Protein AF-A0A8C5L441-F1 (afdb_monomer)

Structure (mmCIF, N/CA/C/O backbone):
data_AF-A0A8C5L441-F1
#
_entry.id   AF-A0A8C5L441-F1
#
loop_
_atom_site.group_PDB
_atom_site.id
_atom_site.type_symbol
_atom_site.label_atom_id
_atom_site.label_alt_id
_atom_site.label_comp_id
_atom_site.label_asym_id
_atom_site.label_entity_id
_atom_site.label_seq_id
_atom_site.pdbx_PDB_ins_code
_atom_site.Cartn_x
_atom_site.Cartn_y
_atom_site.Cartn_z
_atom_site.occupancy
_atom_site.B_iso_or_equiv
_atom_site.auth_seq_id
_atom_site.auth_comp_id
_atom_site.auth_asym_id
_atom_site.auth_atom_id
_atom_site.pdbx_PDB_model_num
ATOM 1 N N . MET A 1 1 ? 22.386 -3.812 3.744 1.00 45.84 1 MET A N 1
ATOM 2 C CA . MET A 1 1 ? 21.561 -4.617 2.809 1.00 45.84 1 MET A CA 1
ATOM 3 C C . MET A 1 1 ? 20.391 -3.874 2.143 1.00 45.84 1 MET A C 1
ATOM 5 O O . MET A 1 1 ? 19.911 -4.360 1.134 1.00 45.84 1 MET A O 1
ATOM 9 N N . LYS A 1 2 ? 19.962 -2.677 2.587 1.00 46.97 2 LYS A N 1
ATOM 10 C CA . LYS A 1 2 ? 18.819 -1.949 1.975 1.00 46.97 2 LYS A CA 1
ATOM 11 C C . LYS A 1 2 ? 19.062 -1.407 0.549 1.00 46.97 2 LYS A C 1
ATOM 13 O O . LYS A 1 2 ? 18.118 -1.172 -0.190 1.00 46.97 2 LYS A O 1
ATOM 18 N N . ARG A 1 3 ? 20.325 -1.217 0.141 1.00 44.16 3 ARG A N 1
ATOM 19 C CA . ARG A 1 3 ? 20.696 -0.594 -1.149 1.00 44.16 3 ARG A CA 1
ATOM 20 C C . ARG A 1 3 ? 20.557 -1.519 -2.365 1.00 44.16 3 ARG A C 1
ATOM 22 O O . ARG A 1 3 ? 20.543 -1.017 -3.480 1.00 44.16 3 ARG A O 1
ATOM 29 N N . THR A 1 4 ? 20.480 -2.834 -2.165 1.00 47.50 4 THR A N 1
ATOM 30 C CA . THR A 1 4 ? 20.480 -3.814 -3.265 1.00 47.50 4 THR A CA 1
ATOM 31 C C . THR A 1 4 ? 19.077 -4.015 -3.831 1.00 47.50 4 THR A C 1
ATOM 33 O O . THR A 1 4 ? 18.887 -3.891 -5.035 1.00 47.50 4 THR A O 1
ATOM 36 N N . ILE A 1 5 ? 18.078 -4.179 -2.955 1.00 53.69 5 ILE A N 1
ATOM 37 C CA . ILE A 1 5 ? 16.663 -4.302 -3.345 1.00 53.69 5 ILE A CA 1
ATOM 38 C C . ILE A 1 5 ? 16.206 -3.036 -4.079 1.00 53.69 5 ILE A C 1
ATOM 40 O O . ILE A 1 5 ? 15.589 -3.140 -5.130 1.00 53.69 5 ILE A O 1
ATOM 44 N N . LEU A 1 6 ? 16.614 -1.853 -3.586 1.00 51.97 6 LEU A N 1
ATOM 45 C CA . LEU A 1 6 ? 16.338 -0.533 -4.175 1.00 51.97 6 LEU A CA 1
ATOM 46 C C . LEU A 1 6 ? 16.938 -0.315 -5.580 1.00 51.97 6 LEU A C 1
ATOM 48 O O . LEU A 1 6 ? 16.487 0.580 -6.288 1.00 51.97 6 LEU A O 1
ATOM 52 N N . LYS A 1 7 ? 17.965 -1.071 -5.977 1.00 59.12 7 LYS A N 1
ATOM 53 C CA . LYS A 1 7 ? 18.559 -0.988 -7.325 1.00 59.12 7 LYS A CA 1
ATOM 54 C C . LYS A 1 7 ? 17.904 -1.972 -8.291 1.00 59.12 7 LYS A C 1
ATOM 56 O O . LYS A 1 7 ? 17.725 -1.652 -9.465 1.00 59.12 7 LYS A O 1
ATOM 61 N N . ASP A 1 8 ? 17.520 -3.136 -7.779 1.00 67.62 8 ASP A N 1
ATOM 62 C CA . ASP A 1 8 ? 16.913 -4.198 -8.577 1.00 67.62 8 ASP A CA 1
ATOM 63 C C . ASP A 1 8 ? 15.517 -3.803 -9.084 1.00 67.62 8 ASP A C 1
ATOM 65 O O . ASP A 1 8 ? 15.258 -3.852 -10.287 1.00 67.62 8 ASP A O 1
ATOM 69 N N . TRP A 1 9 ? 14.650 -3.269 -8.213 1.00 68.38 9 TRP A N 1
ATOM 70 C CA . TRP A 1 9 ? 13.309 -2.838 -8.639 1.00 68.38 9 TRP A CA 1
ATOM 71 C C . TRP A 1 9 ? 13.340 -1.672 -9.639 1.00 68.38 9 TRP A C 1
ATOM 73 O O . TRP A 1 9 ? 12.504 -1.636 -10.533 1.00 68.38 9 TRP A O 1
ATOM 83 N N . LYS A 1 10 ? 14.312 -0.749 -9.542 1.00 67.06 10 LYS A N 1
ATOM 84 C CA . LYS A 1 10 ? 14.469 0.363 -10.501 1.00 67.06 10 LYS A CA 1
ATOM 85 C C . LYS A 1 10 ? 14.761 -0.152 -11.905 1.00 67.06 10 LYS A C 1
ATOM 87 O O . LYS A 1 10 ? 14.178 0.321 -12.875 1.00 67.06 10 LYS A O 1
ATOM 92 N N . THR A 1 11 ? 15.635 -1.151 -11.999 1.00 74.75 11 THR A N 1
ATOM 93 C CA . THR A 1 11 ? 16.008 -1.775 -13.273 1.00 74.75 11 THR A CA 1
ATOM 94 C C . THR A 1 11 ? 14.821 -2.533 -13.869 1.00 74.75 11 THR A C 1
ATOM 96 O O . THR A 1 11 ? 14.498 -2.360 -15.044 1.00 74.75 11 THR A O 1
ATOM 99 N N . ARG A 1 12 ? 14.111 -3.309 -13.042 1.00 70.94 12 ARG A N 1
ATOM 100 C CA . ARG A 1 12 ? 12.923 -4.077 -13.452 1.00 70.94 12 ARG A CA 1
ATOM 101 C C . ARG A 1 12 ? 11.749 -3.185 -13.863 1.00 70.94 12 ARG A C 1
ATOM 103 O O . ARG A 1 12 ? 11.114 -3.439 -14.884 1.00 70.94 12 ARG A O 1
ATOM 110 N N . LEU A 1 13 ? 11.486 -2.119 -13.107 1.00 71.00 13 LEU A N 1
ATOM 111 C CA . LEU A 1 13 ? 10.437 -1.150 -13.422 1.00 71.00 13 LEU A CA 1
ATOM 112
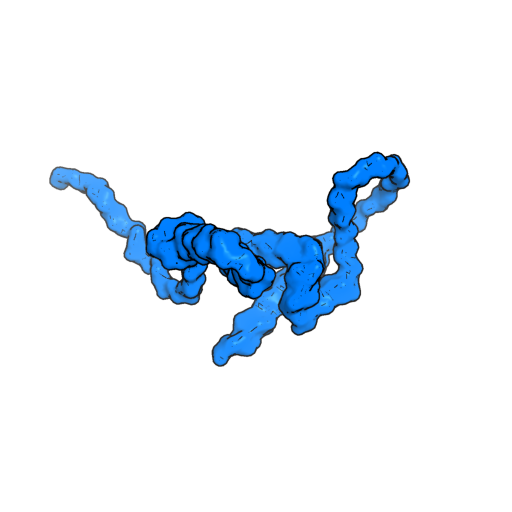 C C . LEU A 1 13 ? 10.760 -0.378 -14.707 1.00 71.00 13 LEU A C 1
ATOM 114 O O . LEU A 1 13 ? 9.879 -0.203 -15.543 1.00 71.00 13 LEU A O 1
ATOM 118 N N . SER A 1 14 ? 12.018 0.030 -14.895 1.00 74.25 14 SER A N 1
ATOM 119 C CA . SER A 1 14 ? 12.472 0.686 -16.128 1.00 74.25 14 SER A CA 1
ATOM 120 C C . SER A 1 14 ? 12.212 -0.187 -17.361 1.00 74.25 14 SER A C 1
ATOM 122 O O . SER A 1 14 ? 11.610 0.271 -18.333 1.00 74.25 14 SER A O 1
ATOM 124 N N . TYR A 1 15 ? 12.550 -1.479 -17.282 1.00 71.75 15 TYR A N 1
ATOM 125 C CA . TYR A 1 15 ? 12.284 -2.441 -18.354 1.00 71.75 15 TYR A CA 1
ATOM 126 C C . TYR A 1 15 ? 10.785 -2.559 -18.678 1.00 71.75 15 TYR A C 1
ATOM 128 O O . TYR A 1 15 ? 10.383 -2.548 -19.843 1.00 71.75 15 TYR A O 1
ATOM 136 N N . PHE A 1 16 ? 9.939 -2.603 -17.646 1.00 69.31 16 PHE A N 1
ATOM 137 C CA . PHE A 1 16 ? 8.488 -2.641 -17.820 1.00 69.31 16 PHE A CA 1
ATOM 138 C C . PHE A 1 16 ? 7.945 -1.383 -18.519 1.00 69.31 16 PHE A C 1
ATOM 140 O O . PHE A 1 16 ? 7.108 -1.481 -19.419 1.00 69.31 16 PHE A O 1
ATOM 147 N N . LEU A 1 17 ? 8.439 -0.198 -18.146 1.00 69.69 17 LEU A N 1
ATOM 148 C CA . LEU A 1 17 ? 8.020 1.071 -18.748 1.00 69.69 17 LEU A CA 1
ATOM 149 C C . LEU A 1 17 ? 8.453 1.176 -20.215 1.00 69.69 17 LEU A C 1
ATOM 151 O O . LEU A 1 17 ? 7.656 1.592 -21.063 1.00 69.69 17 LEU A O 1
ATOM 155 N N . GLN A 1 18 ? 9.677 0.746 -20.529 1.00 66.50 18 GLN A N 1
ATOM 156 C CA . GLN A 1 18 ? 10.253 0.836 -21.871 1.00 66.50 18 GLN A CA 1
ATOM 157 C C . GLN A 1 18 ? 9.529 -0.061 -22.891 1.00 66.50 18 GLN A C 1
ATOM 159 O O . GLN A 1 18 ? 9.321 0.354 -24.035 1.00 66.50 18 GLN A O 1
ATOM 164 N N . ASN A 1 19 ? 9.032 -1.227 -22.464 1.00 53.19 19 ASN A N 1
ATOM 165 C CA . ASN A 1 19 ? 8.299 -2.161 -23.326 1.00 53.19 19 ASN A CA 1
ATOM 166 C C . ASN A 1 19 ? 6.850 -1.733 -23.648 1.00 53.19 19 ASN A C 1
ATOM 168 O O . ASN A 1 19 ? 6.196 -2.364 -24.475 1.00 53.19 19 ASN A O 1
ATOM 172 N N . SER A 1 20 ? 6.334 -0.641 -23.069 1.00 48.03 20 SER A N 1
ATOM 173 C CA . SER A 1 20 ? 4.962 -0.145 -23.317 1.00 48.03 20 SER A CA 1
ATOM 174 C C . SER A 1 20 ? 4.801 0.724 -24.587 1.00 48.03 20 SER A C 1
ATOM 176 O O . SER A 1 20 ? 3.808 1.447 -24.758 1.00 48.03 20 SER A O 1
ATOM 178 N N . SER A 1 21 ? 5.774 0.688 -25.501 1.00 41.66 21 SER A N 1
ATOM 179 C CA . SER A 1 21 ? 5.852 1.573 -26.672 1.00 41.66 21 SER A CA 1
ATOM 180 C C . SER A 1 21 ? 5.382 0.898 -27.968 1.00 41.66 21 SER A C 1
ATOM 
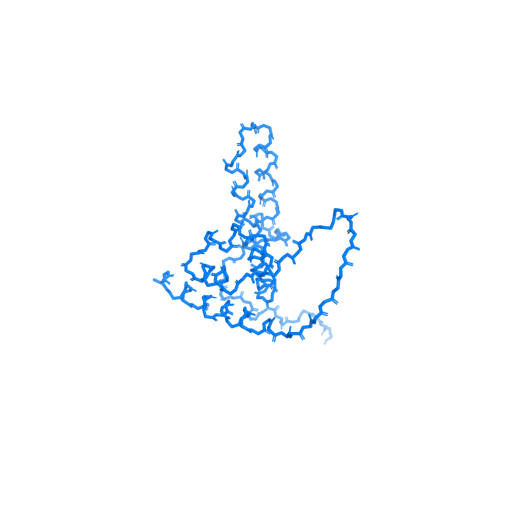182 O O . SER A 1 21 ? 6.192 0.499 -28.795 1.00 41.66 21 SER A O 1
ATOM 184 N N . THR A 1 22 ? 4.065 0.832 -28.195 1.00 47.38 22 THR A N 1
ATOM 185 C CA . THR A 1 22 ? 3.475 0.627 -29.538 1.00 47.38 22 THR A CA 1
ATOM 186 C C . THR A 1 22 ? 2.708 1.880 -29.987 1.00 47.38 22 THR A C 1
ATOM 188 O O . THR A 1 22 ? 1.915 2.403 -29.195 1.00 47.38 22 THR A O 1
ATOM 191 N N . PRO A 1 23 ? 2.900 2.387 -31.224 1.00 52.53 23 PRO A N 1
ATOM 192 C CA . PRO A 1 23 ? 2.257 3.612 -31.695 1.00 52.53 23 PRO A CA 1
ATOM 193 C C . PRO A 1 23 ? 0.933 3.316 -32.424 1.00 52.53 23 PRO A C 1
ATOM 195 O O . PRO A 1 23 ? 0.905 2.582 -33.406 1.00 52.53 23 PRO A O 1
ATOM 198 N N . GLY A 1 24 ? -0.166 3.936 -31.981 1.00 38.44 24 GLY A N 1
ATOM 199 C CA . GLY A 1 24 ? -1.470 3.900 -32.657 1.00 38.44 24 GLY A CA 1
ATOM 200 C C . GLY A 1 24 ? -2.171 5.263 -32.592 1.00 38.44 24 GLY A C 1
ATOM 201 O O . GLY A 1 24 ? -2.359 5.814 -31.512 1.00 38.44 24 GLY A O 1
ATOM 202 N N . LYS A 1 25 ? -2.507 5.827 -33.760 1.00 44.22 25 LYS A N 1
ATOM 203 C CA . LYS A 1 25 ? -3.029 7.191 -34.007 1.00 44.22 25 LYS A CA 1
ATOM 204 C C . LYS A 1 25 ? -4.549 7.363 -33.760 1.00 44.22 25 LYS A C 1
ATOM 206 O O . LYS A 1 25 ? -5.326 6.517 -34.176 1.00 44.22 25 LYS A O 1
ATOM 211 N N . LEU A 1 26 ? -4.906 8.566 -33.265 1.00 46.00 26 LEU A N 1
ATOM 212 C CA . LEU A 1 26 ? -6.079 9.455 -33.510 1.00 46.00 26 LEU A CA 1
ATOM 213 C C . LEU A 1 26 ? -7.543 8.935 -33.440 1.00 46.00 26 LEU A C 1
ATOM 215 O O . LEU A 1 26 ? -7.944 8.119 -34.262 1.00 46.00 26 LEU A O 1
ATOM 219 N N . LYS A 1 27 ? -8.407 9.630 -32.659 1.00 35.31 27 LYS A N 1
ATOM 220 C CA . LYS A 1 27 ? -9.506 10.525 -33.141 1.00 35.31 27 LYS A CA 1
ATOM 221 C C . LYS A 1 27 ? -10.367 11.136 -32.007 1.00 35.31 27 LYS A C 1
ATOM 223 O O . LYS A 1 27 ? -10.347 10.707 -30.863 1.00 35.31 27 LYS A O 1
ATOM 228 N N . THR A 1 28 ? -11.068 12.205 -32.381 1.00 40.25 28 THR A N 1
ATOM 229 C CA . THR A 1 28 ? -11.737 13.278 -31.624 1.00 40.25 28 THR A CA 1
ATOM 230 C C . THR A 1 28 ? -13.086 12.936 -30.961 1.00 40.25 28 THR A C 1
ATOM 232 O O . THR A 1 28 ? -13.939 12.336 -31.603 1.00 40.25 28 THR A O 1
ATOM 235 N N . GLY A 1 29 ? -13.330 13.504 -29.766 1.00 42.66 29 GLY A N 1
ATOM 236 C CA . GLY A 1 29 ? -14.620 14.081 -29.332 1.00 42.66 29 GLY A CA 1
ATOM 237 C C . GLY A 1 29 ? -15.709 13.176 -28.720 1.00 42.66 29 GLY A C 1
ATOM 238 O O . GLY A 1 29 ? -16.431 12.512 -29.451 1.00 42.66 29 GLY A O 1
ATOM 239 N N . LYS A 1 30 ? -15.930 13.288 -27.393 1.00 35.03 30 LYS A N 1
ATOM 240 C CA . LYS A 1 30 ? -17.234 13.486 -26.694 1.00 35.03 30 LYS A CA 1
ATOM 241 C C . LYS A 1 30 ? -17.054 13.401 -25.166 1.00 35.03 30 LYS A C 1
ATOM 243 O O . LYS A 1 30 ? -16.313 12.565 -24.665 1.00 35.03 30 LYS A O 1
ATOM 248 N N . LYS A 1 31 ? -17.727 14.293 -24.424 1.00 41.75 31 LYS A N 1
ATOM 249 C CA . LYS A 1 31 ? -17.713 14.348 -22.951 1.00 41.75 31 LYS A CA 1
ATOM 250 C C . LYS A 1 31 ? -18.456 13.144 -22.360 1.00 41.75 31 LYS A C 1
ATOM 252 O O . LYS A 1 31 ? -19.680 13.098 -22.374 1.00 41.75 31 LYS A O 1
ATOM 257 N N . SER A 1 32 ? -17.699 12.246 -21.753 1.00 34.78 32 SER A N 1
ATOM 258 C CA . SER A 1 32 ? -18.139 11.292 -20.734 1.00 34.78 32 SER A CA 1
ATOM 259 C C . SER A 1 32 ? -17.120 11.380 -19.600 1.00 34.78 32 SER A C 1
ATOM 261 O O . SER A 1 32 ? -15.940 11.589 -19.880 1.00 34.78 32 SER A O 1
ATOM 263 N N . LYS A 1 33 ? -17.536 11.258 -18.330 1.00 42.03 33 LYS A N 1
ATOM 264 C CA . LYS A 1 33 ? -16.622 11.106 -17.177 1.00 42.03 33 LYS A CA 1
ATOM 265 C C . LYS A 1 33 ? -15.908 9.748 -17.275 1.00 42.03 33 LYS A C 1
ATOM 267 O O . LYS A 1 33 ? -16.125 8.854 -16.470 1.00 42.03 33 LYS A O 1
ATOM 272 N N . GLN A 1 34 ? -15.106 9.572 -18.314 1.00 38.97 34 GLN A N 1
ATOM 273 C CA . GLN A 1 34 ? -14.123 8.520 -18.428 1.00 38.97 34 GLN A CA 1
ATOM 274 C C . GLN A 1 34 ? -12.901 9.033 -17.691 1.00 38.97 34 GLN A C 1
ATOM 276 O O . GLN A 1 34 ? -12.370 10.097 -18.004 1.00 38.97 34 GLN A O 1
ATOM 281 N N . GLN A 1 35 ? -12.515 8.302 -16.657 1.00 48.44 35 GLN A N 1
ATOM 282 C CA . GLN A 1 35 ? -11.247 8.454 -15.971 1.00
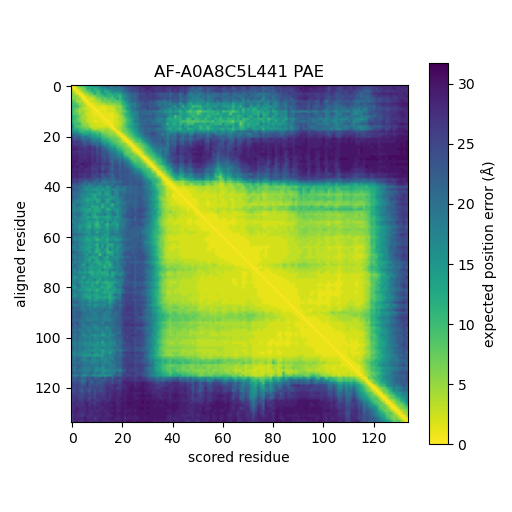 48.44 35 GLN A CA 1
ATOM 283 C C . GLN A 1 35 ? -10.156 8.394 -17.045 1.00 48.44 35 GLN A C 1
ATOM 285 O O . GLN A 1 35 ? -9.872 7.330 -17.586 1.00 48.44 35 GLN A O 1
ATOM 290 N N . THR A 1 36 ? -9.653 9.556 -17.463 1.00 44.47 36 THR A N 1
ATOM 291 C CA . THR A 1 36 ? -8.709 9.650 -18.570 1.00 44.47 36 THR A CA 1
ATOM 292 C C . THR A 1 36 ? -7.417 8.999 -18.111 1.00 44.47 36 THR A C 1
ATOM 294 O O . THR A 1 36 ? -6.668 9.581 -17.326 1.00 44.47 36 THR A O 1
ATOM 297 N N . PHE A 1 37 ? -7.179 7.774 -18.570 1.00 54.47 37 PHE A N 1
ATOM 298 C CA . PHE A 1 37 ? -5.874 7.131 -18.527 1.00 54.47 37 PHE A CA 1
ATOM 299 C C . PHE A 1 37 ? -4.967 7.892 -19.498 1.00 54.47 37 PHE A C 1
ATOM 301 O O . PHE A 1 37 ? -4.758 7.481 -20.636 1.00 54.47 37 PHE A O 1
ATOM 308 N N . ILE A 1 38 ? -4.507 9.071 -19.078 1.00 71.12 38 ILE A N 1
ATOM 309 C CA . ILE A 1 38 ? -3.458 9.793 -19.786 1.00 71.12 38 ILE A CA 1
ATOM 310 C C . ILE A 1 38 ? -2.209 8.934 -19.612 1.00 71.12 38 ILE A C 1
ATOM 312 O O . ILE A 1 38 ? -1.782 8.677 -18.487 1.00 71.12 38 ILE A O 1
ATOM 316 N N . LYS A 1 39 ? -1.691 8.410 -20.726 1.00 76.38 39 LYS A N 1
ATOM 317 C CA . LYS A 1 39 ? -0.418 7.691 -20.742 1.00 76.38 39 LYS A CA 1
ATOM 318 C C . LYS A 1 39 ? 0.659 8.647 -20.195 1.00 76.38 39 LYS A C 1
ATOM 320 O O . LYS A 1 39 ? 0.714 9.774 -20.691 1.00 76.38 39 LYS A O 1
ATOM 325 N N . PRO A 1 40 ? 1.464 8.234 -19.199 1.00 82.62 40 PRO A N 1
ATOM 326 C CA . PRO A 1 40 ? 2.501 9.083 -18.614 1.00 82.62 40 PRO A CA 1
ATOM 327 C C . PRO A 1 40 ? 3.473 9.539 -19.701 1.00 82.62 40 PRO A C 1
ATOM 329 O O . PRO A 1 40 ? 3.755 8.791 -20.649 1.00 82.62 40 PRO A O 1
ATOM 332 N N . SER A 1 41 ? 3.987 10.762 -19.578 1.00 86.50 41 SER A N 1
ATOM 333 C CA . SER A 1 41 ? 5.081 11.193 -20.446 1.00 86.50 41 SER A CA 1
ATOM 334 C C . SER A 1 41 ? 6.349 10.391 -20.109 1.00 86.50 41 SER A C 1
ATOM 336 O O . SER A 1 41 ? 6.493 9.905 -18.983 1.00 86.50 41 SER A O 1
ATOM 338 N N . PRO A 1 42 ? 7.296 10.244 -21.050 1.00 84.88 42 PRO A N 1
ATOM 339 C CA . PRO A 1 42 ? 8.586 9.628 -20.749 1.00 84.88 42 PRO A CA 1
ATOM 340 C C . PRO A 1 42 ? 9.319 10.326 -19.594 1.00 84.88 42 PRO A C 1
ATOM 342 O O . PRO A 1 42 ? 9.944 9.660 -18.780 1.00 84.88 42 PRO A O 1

### TASK TO COMPLETE
In the listing above, find the line with "ATOM 213 C C" and the line with "ATOM 229 C CA". Output those two lines and every line between them, exactly as written.

### RESULT
ATOM 213 C C . LEU A 1 26 ? -7.543 8.935 -33.440 1.00 46.00 26 LEU A C 1
ATOM 215 O O . LEU A 1 26 ? -7.944 8.119 -34.262 1.00 46.00 26 LEU A O 1
ATOM 219 N N . LYS A 1 27 ? -8.407 9.630 -32.659 1.00 35.31 27 LYS A N 1
ATOM 220 C CA . LYS A 1 27 ? -9.506 10.525 -33.141 1.00 35.31 27 LYS A CA 1
ATOM 221 C C . LYS A 1 27 ? -10.367 11.136 -32.007 1.00 35.31 27 LYS A C 1
ATOM 223 O O . LYS A 1 27 ? -10.347 10.707 -30.863 1.00 35.31 27 LYS A O 1
ATOM 228 N N . THR A 1 28 ? -11.068 12.205 -32.381 1.00 40.25 28 THR A N 1
ATOM 229 C CA . THR A 1 28 ? -11.737 13.278 -31.624 1.00 40.25 28 THR A CA 1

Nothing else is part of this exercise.